(EXERCISE AIM):
Please print the entries below exactly, from the line with "ATOM 64 O O" through the line with "ATOM 116 C C", including both of those lines and leaving out all others.

(DATA SUPPLIED):

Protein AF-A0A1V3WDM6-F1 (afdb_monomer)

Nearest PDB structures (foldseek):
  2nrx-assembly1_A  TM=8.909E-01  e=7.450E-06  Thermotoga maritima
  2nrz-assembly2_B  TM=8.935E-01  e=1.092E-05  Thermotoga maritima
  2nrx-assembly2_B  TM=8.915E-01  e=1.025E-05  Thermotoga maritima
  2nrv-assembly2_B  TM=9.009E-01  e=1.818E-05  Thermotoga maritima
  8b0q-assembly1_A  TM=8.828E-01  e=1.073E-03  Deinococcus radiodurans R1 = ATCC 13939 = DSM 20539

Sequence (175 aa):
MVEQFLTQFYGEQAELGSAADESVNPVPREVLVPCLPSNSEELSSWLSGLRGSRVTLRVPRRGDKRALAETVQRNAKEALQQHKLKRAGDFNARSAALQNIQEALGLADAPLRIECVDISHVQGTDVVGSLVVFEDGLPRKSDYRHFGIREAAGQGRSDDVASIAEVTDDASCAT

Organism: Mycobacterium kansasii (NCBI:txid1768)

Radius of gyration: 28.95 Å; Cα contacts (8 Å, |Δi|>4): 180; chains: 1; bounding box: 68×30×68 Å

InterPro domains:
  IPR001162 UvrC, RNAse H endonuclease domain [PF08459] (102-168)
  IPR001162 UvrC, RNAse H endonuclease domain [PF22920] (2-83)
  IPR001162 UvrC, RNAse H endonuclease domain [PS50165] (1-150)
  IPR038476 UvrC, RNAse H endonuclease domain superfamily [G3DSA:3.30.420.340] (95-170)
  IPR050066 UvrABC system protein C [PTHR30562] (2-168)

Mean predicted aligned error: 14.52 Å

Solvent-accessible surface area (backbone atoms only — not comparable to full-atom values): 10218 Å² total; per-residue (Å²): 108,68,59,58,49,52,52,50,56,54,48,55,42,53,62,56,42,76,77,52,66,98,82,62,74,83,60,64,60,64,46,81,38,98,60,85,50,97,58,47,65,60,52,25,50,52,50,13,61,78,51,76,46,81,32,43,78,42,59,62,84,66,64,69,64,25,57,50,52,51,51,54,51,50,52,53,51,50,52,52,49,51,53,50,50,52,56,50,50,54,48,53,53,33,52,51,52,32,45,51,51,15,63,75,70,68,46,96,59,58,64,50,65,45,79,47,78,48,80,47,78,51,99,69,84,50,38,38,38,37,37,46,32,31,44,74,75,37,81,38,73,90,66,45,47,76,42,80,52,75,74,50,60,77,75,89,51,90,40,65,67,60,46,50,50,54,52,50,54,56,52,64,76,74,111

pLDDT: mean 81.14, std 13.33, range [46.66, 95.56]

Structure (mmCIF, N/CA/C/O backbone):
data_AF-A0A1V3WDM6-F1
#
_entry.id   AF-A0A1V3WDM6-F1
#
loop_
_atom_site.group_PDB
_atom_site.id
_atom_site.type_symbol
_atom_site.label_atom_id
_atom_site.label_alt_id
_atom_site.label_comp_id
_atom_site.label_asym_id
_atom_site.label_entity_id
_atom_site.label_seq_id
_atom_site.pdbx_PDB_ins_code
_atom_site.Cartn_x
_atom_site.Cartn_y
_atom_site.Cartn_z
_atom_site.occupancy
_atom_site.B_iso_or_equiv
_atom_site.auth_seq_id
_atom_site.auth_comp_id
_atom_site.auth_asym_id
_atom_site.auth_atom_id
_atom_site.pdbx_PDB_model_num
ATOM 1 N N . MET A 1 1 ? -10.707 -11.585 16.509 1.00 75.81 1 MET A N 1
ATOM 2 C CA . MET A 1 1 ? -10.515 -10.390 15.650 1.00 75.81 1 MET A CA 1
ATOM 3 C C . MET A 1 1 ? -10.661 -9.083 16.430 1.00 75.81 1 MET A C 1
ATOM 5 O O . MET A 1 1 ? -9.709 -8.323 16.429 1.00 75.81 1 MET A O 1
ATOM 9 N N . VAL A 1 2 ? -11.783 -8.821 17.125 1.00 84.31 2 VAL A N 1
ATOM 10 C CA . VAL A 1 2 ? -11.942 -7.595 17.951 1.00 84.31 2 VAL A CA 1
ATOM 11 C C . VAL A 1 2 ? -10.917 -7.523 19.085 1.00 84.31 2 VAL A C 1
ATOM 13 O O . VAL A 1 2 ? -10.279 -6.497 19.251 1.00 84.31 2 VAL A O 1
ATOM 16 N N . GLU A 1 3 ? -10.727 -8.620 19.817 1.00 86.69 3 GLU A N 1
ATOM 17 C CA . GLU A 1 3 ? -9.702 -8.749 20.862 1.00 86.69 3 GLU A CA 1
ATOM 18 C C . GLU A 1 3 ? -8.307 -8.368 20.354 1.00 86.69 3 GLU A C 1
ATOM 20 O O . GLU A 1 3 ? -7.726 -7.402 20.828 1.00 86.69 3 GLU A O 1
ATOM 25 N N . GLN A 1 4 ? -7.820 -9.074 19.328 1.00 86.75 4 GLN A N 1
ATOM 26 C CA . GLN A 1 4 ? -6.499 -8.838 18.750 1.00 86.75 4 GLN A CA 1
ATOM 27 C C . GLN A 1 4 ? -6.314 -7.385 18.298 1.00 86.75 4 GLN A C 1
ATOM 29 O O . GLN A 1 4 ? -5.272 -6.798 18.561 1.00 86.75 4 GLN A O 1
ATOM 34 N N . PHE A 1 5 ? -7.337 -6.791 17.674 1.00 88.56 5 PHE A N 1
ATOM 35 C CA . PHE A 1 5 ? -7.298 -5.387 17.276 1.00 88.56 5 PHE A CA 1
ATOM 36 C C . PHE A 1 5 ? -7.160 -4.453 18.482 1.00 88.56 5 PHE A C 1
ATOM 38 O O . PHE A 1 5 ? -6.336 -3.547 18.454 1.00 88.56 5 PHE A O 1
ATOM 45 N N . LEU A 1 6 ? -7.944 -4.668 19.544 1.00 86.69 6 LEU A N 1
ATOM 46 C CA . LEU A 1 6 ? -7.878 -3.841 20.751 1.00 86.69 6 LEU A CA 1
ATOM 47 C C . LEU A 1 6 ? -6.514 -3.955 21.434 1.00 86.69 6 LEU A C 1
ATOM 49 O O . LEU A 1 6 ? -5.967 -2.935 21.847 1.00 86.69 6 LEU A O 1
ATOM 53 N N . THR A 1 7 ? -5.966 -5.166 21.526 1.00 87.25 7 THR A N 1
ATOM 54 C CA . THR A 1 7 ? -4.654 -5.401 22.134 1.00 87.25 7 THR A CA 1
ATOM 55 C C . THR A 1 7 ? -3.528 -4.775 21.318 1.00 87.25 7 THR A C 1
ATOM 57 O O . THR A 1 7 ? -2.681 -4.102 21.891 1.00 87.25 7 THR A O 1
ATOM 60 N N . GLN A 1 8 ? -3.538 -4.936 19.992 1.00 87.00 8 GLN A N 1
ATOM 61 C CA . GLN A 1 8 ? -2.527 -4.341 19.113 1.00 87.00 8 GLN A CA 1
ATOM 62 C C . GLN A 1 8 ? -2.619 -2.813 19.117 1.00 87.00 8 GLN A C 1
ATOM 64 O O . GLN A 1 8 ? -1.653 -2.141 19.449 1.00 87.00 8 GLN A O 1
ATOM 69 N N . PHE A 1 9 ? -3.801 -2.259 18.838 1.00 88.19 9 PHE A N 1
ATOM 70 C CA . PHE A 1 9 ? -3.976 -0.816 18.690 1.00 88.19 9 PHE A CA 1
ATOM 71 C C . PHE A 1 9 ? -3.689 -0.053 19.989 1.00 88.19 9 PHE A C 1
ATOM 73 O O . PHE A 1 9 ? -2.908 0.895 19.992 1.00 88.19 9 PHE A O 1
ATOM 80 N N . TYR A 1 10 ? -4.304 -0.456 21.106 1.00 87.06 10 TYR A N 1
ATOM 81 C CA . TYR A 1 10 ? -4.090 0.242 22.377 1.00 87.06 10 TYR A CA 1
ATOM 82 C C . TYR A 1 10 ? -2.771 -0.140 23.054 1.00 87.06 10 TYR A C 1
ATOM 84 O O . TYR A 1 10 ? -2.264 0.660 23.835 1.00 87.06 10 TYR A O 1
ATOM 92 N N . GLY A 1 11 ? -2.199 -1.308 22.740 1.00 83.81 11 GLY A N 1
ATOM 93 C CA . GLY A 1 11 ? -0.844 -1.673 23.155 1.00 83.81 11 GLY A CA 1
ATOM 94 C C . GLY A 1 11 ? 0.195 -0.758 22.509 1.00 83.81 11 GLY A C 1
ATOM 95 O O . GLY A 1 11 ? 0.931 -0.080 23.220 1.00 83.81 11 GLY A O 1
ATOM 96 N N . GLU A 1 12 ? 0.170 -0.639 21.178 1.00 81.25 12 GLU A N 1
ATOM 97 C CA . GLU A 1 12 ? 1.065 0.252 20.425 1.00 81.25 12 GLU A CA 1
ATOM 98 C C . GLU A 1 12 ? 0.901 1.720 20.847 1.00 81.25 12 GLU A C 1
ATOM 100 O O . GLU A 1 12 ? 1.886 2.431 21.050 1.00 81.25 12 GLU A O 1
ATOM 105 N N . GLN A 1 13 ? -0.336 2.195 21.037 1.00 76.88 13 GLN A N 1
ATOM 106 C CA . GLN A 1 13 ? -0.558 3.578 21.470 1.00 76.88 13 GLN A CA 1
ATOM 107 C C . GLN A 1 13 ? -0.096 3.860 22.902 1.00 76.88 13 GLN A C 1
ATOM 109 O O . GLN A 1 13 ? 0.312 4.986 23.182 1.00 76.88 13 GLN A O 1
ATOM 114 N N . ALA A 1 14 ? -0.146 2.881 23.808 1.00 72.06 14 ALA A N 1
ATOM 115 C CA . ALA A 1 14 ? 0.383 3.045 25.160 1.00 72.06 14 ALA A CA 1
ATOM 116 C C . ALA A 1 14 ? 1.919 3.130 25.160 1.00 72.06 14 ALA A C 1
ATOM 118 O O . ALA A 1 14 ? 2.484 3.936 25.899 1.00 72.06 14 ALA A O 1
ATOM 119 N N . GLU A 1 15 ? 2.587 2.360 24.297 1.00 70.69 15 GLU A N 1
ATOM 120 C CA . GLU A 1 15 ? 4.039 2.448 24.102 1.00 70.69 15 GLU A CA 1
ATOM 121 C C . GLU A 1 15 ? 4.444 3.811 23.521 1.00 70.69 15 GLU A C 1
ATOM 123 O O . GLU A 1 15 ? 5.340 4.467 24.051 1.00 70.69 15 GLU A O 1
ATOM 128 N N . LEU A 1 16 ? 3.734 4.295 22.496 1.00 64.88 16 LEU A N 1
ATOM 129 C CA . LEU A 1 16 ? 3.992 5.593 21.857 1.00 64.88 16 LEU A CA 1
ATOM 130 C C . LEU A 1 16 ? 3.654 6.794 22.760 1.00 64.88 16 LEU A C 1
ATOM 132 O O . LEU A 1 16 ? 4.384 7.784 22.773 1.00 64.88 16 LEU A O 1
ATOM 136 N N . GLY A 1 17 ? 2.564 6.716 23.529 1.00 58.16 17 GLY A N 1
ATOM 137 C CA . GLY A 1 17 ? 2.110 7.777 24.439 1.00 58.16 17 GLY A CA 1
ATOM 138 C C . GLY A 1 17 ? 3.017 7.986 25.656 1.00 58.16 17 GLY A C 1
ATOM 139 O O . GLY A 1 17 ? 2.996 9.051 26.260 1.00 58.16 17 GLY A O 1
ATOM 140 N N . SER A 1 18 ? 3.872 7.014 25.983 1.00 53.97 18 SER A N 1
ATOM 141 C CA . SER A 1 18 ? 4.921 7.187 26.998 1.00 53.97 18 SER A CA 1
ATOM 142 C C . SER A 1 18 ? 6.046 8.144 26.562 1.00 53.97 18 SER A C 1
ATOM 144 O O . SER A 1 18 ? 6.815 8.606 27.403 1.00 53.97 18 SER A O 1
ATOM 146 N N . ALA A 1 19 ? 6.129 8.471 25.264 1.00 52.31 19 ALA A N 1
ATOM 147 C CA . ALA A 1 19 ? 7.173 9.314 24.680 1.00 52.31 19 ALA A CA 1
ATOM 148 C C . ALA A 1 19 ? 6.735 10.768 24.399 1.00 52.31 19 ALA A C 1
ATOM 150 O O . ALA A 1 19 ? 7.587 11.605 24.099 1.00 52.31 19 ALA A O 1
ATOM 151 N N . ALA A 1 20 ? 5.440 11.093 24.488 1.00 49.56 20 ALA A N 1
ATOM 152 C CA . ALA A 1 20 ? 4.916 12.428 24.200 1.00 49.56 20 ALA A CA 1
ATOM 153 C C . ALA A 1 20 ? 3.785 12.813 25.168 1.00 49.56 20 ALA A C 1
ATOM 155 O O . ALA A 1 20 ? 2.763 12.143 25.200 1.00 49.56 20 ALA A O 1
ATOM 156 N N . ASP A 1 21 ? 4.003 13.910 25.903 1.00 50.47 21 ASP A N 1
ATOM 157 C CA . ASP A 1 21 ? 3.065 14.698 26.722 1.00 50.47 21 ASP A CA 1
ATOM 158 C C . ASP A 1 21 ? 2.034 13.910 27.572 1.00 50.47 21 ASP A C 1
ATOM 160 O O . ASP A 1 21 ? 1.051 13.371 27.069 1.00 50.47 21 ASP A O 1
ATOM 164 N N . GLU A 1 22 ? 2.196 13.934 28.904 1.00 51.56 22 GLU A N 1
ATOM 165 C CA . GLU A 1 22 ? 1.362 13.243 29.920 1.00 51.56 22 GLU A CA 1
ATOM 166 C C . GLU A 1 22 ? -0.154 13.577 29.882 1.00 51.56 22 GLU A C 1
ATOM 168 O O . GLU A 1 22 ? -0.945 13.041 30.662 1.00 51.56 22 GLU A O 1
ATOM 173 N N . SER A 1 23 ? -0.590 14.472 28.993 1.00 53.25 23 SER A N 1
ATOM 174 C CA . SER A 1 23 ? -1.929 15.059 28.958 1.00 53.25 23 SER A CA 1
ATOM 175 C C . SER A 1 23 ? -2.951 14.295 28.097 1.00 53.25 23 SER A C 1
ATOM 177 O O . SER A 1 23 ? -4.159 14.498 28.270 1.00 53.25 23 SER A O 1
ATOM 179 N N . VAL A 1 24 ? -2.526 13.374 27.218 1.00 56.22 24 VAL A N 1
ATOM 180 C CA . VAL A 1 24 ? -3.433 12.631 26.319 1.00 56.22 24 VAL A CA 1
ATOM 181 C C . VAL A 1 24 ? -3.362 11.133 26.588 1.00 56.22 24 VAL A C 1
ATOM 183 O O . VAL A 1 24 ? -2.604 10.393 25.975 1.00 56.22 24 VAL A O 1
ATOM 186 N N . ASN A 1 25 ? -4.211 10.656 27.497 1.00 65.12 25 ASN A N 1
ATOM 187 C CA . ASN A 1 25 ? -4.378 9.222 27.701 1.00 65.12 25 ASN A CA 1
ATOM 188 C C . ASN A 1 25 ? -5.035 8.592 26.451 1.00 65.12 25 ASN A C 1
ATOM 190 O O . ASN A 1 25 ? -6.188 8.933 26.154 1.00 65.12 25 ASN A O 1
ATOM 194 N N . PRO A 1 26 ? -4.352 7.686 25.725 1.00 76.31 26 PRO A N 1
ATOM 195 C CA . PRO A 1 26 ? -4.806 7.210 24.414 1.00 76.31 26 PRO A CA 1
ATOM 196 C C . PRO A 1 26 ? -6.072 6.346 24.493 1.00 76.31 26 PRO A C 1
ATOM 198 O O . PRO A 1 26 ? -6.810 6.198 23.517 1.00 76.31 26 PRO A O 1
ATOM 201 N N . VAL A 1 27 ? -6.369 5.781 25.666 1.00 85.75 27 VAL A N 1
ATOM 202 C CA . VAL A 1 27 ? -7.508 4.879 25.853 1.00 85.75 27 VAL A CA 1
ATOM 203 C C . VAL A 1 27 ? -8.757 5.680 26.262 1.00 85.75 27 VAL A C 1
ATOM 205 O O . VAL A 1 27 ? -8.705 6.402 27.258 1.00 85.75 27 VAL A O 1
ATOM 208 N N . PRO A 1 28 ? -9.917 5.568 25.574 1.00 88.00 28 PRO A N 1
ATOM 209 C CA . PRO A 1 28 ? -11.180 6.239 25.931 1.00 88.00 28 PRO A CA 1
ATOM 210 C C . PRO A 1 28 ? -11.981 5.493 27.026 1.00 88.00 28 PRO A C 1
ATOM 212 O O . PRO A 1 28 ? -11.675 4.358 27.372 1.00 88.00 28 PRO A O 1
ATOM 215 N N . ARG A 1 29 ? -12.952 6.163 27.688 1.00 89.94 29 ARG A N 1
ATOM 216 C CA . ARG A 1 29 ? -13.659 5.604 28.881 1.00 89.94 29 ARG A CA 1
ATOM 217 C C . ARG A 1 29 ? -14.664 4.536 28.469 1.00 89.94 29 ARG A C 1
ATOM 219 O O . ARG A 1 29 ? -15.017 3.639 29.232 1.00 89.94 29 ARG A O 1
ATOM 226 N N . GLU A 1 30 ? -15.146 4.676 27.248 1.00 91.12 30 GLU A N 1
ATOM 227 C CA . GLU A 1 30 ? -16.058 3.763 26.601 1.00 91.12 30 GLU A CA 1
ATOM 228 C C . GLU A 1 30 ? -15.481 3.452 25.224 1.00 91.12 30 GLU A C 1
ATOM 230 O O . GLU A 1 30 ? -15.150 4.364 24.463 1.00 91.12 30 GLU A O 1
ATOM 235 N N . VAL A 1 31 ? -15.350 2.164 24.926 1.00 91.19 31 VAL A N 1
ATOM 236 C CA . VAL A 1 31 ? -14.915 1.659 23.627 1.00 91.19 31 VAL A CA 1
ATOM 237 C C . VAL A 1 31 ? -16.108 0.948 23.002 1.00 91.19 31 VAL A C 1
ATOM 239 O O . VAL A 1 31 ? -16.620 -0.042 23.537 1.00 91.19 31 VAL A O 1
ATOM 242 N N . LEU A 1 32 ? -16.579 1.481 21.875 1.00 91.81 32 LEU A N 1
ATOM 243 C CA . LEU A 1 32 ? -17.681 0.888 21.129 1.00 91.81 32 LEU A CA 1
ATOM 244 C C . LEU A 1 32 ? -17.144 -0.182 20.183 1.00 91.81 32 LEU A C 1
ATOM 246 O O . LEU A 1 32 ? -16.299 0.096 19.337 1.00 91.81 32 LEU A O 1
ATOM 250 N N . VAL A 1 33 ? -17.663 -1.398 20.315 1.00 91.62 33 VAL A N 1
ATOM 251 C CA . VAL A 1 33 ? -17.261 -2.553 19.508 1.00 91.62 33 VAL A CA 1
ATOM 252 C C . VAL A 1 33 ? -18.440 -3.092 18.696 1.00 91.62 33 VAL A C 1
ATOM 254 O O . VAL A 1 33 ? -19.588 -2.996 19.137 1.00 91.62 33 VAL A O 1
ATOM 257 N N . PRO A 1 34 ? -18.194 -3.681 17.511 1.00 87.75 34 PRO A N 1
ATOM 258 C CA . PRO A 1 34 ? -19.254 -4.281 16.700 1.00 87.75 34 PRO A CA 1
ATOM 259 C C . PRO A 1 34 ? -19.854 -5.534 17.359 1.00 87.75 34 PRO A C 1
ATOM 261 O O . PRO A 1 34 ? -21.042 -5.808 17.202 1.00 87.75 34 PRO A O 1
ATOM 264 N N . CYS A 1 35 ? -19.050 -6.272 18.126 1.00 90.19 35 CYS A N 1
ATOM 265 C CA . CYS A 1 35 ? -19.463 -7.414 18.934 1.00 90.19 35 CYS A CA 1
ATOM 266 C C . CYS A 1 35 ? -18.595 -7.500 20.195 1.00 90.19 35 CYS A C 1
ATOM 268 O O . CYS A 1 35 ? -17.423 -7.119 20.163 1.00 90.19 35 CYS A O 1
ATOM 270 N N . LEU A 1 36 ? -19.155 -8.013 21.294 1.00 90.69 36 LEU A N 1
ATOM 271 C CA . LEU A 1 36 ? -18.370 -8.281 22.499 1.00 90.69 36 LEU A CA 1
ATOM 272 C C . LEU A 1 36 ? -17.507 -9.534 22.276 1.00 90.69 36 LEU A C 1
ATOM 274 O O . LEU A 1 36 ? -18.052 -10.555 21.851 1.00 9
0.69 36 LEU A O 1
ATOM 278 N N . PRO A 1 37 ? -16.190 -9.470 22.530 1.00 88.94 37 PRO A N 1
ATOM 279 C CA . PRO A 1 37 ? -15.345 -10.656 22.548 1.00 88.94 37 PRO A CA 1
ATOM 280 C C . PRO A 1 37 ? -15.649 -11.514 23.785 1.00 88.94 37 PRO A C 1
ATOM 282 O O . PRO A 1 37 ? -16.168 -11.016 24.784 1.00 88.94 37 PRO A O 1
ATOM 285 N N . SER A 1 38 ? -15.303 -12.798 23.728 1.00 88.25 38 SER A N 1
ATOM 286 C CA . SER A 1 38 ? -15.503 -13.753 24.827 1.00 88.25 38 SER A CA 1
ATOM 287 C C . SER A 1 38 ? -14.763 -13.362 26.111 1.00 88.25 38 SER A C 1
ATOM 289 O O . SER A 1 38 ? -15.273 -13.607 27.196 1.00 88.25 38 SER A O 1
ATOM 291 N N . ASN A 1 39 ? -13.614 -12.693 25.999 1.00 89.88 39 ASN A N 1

(YOUR SOLUTION):
ATOM 64 O O . GLN A 1 8 ? -1.653 -2.141 19.449 1.00 87.00 8 GLN A O 1
ATOM 69 N N . PHE A 1 9 ? -3.801 -2.259 18.838 1.00 88.19 9 PHE A N 1
ATOM 70 C CA . PHE A 1 9 ? -3.976 -0.816 18.690 1.00 88.19 9 PHE A CA 1
ATOM 71 C C . PHE A 1 9 ? -3.689 -0.053 19.989 1.00 88.19 9 PHE A C 1
ATOM 73 O O . PHE A 1 9 ? -2.908 0.895 19.992 1.00 88.19 9 PHE A O 1
ATOM 80 N N . TYR A 1 10 ? -4.304 -0.456 21.106 1.00 87.06 10 TYR A N 1
ATOM 81 C CA . TYR A 1 10 ? -4.090 0.242 22.377 1.00 87.06 10 TYR A CA 1
ATOM 82 C C . TYR A 1 10 ? -2.771 -0.140 23.054 1.00 87.06 10 TYR A C 1
ATOM 84 O O . TYR A 1 10 ? -2.264 0.660 23.835 1.00 87.06 10 TYR A O 1
ATOM 92 N N . GLY A 1 11 ? -2.199 -1.308 22.740 1.00 83.81 11 GLY A N 1
ATOM 93 C CA . GLY A 1 11 ? -0.844 -1.673 23.155 1.00 83.81 11 GLY A CA 1
ATOM 94 C C . GLY A 1 11 ? 0.195 -0.758 22.509 1.00 83.81 11 GLY A C 1
ATOM 95 O O . GLY A 1 11 ? 0.931 -0.080 23.220 1.00 83.81 11 GLY A O 1
ATOM 96 N N . GLU A 1 12 ? 0.170 -0.639 21.178 1.00 81.25 12 GLU A N 1
ATOM 97 C CA . GLU A 1 12 ? 1.065 0.252 20.425 1.00 81.25 12 GLU A CA 1
ATOM 98 C C . GLU A 1 12 ? 0.901 1.720 20.847 1.00 81.25 12 GLU A C 1
ATOM 100 O O . GLU A 1 12 ? 1.886 2.431 21.050 1.00 81.25 12 GLU A O 1
ATOM 105 N N . GLN A 1 13 ? -0.336 2.195 21.037 1.00 76.88 13 GLN A N 1
ATOM 106 C CA . GLN A 1 13 ? -0.558 3.578 21.470 1.00 76.88 13 GLN A CA 1
ATOM 107 C C . GLN A 1 13 ? -0.096 3.860 22.902 1.00 76.88 13 GLN A C 1
ATOM 109 O O . GLN A 1 13 ? 0.312 4.986 23.182 1.00 76.88 13 GLN A O 1
ATOM 114 N N . ALA A 1 14 ? -0.146 2.881 23.808 1.00 72.06 14 ALA A N 1
ATOM 115 C CA . ALA A 1 14 ? 0.383 3.045 25.160 1.00 72.06 14 ALA A CA 1
ATOM 116 C C . ALA A 1 14 ? 1.919 3.130 25.160 1.00 72.06 14 ALA A C 1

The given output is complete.